This feature allows for customized automated event management based on specific operator requirements.
Configuration
The topology shown in Example topology provides an example of an EHS configuration. All routers within the example topology participate in the same IS-IS level-2 area and run LDP. All routers are BGP speakers and form part of autonomous system 64496, exchanging routes for IPv4 address family only.
PE-1 has a CE router connected (CE-1) that is indexed into a VPLS service. This VPLS has spoke-SDPs to an IES instance on both PE-2 and PE-3, which provide a redundant default gateway to CE-1 using the virtual router redundancy protocol (VRRP). The subnet used for this redundant gateway connectivity between PE-2 and PE-3 is 172.16.1.0/29. The configuration at PE-3 is shown in the following output. The configuration at PE-2 is similar; the exception being IP addressing and VRRP priority, which is 254.
# on PE-3:
configure
service
ies 1 name "IES-1" customer 1 create
interface "redundant-interface" create
address 172.16.1.3/29
ip-mtu 1500
vrrp 1
backup 172.16.1.1
priority 253
ping-reply
exit
spoke-sdp 31:1 create
no shutdown
exit
exit
no shutdown
exit
The objective is to ensure that both upstream and downstream traffic are always routed through the same PE router. That is, if PE-3 is VRRP primary, it will attract upstream traffic from CE-1 using the VRRP virtual IP/MAC. At the same time, PE-3 should also attract the downstream traffic destined toward CE-1. Having both upstream and downstream traffic transit through the same PE router, simplifies troubleshooting, QoS configuration, and reconciliation of ingress/egress statistics.
In normal operation, PE-2 is the VRRP master and advertises the BGP prefix 172.16.1.0/29 with a local preference of 100 (default value). Similarly, PE-3 is the VRRP backup and advertises the BGP prefix 172.16.1.0/29 with a local preference of 50, using the BGP export policy "redundant-interface":
# on PE-3:
configure
router Base
policy-options
begin
prefix-list "172.16.1.0/29"
prefix 172.16.1.0/29 exact
exit
policy-statement "redundant-interface"
entry 10
from
prefix-list "172.16.1.0/29"
exit
to
protocol bgp
exit
action accept
origin igp
local-preference 50
exit
exit
exit
commit
Therefore, upstream and downstream traffic normally transit through PE-2. The following shows that the VRRP instance on "redundant-interface" on PE-3 is backup.
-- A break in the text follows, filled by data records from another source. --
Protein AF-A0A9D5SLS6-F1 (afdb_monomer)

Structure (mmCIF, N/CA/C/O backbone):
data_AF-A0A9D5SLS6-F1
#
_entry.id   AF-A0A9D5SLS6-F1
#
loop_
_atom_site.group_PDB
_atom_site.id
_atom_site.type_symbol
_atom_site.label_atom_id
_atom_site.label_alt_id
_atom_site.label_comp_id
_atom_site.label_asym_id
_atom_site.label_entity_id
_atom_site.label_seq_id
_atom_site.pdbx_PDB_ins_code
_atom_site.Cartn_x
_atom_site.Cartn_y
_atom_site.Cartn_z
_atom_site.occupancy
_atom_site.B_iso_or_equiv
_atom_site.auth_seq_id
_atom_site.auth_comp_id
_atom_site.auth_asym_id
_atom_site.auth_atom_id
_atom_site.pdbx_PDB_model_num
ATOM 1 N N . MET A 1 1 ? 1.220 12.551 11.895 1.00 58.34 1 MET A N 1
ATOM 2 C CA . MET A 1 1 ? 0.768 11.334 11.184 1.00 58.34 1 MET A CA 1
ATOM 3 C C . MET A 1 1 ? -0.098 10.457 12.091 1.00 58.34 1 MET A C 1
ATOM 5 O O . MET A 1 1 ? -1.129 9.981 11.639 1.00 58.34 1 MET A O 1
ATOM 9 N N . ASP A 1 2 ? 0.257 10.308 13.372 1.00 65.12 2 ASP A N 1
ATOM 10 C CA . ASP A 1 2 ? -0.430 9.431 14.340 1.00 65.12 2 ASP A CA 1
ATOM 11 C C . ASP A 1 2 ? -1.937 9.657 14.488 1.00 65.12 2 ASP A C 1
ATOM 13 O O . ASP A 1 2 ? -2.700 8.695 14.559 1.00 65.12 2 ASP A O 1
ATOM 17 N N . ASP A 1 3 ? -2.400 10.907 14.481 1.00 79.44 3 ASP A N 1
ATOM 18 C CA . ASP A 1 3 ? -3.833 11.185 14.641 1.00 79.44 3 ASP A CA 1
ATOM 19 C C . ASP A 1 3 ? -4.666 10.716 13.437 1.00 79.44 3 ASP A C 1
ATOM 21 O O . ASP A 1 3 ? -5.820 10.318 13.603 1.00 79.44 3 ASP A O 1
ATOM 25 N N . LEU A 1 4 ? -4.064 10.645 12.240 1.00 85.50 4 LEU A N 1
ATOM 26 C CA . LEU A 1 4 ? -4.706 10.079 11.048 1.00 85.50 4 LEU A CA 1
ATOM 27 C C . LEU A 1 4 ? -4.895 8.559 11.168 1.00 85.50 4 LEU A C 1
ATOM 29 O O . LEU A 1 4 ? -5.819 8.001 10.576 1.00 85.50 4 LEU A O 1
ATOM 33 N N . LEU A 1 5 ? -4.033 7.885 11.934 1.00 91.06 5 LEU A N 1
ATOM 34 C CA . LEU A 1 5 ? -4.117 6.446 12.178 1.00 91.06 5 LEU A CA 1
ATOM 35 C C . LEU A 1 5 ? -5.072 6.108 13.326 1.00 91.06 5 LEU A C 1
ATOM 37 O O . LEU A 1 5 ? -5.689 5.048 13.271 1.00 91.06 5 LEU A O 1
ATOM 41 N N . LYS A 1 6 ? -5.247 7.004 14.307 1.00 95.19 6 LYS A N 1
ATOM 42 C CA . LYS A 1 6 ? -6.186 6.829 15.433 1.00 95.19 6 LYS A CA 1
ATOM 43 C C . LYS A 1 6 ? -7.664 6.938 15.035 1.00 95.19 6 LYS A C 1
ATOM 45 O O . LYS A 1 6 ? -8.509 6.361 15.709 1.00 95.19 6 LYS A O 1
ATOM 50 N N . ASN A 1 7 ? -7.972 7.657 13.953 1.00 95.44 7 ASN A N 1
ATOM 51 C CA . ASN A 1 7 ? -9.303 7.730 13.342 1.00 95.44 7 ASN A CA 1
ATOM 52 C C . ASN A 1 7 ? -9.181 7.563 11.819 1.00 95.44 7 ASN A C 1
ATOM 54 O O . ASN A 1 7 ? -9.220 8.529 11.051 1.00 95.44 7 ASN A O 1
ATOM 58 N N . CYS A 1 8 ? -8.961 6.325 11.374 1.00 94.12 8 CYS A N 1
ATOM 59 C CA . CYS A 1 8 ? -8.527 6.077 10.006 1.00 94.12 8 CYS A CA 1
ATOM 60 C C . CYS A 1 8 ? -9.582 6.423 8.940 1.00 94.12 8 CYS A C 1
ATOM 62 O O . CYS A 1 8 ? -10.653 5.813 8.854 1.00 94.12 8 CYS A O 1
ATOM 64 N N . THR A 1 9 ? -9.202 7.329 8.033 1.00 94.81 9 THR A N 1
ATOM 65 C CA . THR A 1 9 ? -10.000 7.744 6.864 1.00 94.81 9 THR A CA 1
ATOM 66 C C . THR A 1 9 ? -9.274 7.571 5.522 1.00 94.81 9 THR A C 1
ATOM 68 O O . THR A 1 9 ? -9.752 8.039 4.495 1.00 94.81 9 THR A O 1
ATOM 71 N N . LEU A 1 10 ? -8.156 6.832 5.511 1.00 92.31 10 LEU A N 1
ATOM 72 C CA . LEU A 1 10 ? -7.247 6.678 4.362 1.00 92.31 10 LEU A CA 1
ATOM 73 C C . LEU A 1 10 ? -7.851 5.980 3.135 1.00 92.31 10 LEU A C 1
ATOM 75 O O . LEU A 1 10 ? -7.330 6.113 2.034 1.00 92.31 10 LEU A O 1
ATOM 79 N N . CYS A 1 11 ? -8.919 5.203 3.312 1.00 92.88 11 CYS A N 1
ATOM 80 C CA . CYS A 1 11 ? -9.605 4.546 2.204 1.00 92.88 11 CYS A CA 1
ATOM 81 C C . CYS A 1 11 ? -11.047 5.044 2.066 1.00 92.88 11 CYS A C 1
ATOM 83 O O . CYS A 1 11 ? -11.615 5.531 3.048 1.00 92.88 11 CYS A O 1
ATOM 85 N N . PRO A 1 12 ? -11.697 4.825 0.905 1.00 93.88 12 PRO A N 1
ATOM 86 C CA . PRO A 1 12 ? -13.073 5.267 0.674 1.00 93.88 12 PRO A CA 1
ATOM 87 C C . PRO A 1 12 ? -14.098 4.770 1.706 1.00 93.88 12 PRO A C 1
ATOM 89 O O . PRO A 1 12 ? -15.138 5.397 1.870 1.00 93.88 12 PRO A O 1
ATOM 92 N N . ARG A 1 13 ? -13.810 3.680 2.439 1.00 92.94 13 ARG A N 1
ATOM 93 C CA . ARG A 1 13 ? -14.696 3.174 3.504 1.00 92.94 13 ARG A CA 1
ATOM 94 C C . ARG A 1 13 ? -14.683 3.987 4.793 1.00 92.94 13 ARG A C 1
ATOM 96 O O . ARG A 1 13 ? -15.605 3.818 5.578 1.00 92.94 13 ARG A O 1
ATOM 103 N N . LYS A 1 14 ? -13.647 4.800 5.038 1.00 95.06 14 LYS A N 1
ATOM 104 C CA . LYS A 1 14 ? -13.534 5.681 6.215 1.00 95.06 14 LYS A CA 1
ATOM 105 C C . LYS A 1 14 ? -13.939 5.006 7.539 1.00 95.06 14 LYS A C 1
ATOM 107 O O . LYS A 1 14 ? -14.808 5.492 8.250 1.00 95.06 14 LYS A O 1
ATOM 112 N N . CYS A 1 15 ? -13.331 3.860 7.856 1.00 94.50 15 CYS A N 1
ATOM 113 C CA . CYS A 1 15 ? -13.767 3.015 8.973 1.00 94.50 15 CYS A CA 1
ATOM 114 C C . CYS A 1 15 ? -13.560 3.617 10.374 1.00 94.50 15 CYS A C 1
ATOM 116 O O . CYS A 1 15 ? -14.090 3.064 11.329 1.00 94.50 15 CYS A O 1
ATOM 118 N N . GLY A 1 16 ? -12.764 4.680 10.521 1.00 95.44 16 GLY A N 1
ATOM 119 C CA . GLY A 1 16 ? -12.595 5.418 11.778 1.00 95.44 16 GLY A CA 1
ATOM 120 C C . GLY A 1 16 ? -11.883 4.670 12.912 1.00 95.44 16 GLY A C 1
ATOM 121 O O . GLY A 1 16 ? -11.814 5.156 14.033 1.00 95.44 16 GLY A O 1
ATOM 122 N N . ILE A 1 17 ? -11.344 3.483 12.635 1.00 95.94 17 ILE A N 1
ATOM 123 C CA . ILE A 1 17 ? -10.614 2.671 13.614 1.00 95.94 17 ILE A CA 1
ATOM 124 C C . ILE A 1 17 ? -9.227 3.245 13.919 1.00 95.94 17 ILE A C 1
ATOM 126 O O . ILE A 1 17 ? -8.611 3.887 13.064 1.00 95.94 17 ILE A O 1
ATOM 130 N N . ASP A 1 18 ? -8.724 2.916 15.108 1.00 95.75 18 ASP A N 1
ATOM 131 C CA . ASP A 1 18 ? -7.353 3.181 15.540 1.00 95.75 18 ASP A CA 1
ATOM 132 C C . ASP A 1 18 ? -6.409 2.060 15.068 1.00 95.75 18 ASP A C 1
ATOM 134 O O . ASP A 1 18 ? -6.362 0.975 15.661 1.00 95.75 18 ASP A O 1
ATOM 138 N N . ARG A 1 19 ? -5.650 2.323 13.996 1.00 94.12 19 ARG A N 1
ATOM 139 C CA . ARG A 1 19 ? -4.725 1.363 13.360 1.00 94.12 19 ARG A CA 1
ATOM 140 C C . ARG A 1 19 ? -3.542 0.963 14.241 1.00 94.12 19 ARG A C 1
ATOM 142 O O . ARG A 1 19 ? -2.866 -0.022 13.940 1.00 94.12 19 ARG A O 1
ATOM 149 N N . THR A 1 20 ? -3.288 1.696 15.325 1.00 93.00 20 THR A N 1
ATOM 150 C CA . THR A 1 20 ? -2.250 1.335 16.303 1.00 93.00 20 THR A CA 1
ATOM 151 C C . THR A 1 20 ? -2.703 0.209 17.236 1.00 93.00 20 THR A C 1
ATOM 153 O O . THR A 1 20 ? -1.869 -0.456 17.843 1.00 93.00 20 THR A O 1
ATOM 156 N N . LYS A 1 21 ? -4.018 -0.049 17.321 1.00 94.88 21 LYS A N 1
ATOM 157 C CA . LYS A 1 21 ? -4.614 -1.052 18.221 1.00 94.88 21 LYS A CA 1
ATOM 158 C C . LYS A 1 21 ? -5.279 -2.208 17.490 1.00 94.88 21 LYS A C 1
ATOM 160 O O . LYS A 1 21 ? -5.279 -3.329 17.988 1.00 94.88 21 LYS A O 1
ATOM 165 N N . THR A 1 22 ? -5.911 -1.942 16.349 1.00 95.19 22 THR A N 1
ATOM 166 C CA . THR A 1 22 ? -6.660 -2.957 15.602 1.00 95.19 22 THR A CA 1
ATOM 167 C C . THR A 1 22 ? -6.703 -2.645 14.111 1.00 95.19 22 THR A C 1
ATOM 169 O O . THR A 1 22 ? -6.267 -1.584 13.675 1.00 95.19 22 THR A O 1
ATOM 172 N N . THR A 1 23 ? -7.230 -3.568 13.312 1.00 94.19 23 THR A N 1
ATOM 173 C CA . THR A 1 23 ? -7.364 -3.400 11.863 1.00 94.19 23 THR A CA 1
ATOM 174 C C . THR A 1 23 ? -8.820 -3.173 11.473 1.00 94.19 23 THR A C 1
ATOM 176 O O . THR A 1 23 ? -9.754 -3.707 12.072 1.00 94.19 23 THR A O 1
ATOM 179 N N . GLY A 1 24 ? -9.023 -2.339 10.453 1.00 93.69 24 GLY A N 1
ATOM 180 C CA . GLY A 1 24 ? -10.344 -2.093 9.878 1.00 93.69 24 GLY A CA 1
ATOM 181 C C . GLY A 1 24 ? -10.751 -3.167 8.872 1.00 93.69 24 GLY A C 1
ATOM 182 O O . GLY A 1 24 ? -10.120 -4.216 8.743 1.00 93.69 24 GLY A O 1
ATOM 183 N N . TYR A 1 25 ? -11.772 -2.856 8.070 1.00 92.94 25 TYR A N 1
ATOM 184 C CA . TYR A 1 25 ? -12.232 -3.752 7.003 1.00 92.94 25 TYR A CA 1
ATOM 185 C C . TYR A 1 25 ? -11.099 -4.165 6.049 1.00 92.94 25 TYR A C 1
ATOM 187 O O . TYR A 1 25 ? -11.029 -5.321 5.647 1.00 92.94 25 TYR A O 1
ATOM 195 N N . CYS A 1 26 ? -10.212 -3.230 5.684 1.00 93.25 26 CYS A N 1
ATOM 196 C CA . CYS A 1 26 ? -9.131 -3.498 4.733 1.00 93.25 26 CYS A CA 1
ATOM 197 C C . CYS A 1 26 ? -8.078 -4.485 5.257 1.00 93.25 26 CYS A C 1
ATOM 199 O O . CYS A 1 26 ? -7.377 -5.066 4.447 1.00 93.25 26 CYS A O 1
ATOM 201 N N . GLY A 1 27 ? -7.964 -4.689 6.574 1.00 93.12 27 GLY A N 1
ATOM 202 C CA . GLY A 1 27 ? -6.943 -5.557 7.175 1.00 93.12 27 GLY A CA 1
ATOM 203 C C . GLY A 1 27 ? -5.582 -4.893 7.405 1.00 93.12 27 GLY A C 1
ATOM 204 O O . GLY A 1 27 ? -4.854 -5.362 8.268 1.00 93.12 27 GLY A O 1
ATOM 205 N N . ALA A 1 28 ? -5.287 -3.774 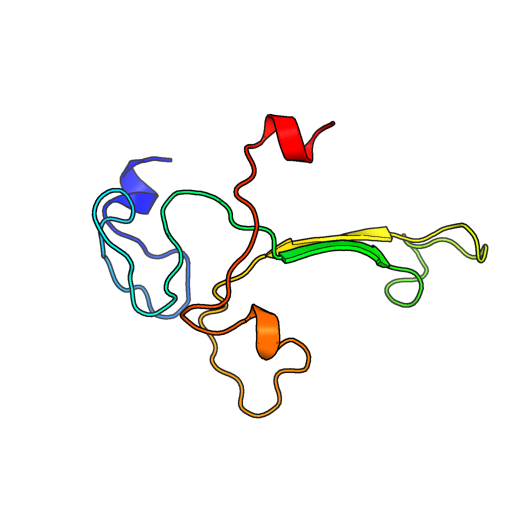6.735 1.00 92.75 28 ALA A N 1
ATOM 206 C CA . ALA A 1 28 ? -4.042 -3.025 6.934 1.00 92.75 28 ALA A CA 1
ATOM 207 C C . ALA A 1 28 ? -3.845 -2.559 8.390 1.00 92.75 28 ALA A C 1
ATOM 209 O O . ALA A 1 28 ? -4.757 -1.967 8.985 1.00 92.75 28 ALA A O 1
ATOM 210 N N . SER A 1 29 ? -2.637 -2.776 8.917 1.00 91.75 29 SER A N 1
ATOM 211 C CA . SER A 1 29 ? -2.179 -2.258 10.211 1.00 91.75 29 SER A CA 1
ATOM 212 C C . SER A 1 29 ? -1.611 -0.829 10.086 1.00 91.75 29 SER A C 1
ATOM 214 O O . SER A 1 29 ? -1.855 -0.133 9.093 1.00 91.75 29 SER A O 1
ATOM 216 N N . HIS A 1 30 ? -0.905 -0.351 11.117 1.00 92.00 30 HIS A N 1
ATOM 217 C CA . HIS A 1 30 ? -0.133 0.896 11.055 1.00 92.00 30 HIS A CA 1
ATOM 218 C C . HIS A 1 30 ? 1.229 0.729 10.360 1.00 92.00 30 HIS A C 1
ATOM 220 O O . HIS A 1 30 ? 1.849 1.734 10.028 1.00 92.00 30 HIS A O 1
ATOM 226 N N . MET A 1 31 ? 1.673 -0.510 10.126 1.00 91.19 31 MET A N 1
ATOM 227 C CA . MET A 1 31 ? 2.904 -0.821 9.401 1.00 91.19 31 MET A CA 1
ATOM 228 C C . MET A 1 31 ? 2.611 -1.049 7.916 1.00 91.19 31 MET A C 1
ATOM 230 O O . MET A 1 31 ? 1.553 -1.575 7.557 1.00 91.19 31 MET A O 1
ATOM 234 N N . ALA A 1 32 ? 3.550 -0.663 7.051 1.00 91.25 32 ALA A N 1
ATOM 235 C CA . ALA A 1 32 ? 3.465 -0.939 5.623 1.00 91.25 32 ALA A CA 1
ATOM 236 C C . ALA A 1 32 ? 3.857 -2.397 5.342 1.00 91.25 32 ALA A C 1
ATOM 238 O O . ALA A 1 32 ? 4.931 -2.845 5.737 1.00 91.25 32 ALA A O 1
ATOM 239 N N . GLU A 1 33 ? 2.983 -3.122 4.644 1.00 94.25 33 GLU A N 1
ATOM 240 C CA . GLU A 1 33 ? 3.209 -4.507 4.229 1.00 94.25 33 GLU A CA 1
ATOM 241 C C . GLU A 1 33 ? 3.326 -4.577 2.704 1.00 94.25 33 GLU A C 1
ATOM 243 O O . GLU A 1 33 ? 2.363 -4.303 1.973 1.00 94.25 33 GLU A O 1
ATOM 248 N N . VAL A 1 34 ? 4.506 -4.963 2.229 1.00 95.25 34 VAL A N 1
ATOM 249 C CA . VAL A 1 34 ? 4.857 -5.045 0.810 1.00 95.25 34 VAL A CA 1
ATOM 250 C C . VAL A 1 34 ? 4.799 -6.499 0.370 1.00 95.25 34 VAL A C 1
ATOM 252 O O . VAL A 1 34 ? 5.439 -7.368 0.948 1.00 95.25 34 VAL A O 1
ATOM 255 N N . SER A 1 35 ? 4.023 -6.780 -0.672 1.00 95.50 35 SER A N 1
ATOM 256 C CA . SER A 1 35 ? 3.942 -8.121 -1.249 1.00 95.50 35 SER A CA 1
ATOM 257 C C . SER A 1 35 ? 5.023 -8.380 -2.291 1.00 95.50 35 SER A C 1
ATOM 259 O O . SER A 1 35 ? 5.379 -9.537 -2.514 1.00 95.50 35 SER A O 1
ATOM 261 N N . LYS A 1 36 ? 5.463 -7.342 -3.011 1.00 93.31 36 LYS A N 1
ATOM 262 C CA . LYS A 1 36 ? 6.407 -7.492 -4.118 1.00 93.31 36 LYS A CA 1
ATOM 263 C C . LYS A 1 36 ? 7.109 -6.180 -4.434 1.00 93.31 36 LYS A C 1
ATOM 265 O O . LYS A 1 36 ? 6.460 -5.141 -4.524 1.00 93.31 36 LYS A O 1
ATOM 270 N N . ILE A 1 37 ? 8.405 -6.273 -4.704 1.00 93.31 37 ILE A N 1
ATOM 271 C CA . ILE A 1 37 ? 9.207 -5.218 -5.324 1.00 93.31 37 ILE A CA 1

*A:PE-3# show router vrrp instance
===============================================================================
VRRP Instances
===============================================================================
Interface Name VR Id Own Adm State Base Pri Msg Int
IP Opr Pol Id InUse Pri Inh Int
-------------------------------------------------------------------------------
redundant-interface 1 No Up Backup 253 1
IPv4 Up n/a 253 No
Backup Addr: 172.16.1.1
-------------------------------------------------------------------------------
Instances : 1
===============================================================================
When PE-3 is backup, it advertises the prefix 172.16.1.0/29 with a local preference of 50, as follows:
*A:PE-3# show router bgp routes 172.16.1.0/29 hunt | match expression "Network|Nexthop|To|Local Pref"
Network : 172.16.1.0/29
Nexthop : 192.0.2.2
Res. Nexthop : 192.168.23.1
Local Pref. : 100 Interface Name : int-PE-3-PE-2
Network : 172.16.1.0/29
Nexthop : 192.0.2.3
To : 192.0.2.6
Res. Nexthop : n/a
Local Pref. : 50 Interface Name : NotAvailable
When PE-3 transitions from backup to primary, it must modify its local preference attribute for prefix 172.16.1.0/29 to a value of 150 to attract downstream traffic destined toward CE-1. Similarly, when PE-3 reverts to backup, it must advertise the prefix with a local preference of 50.
Script control
The first step in configuring event handling is to configure a script containing the CLI commands to be executed when the event is triggered. This script can be stored locally on the compact flash, or it can be stored off-node at a defined remote URL, where it can be accessed using FTP or TFTP. When the script is stored locally on the compact flash and the router is equipped with redundant CPMs, the script must be manually saved on the same compact flash on both CPMs, because it is not synchronized automatically.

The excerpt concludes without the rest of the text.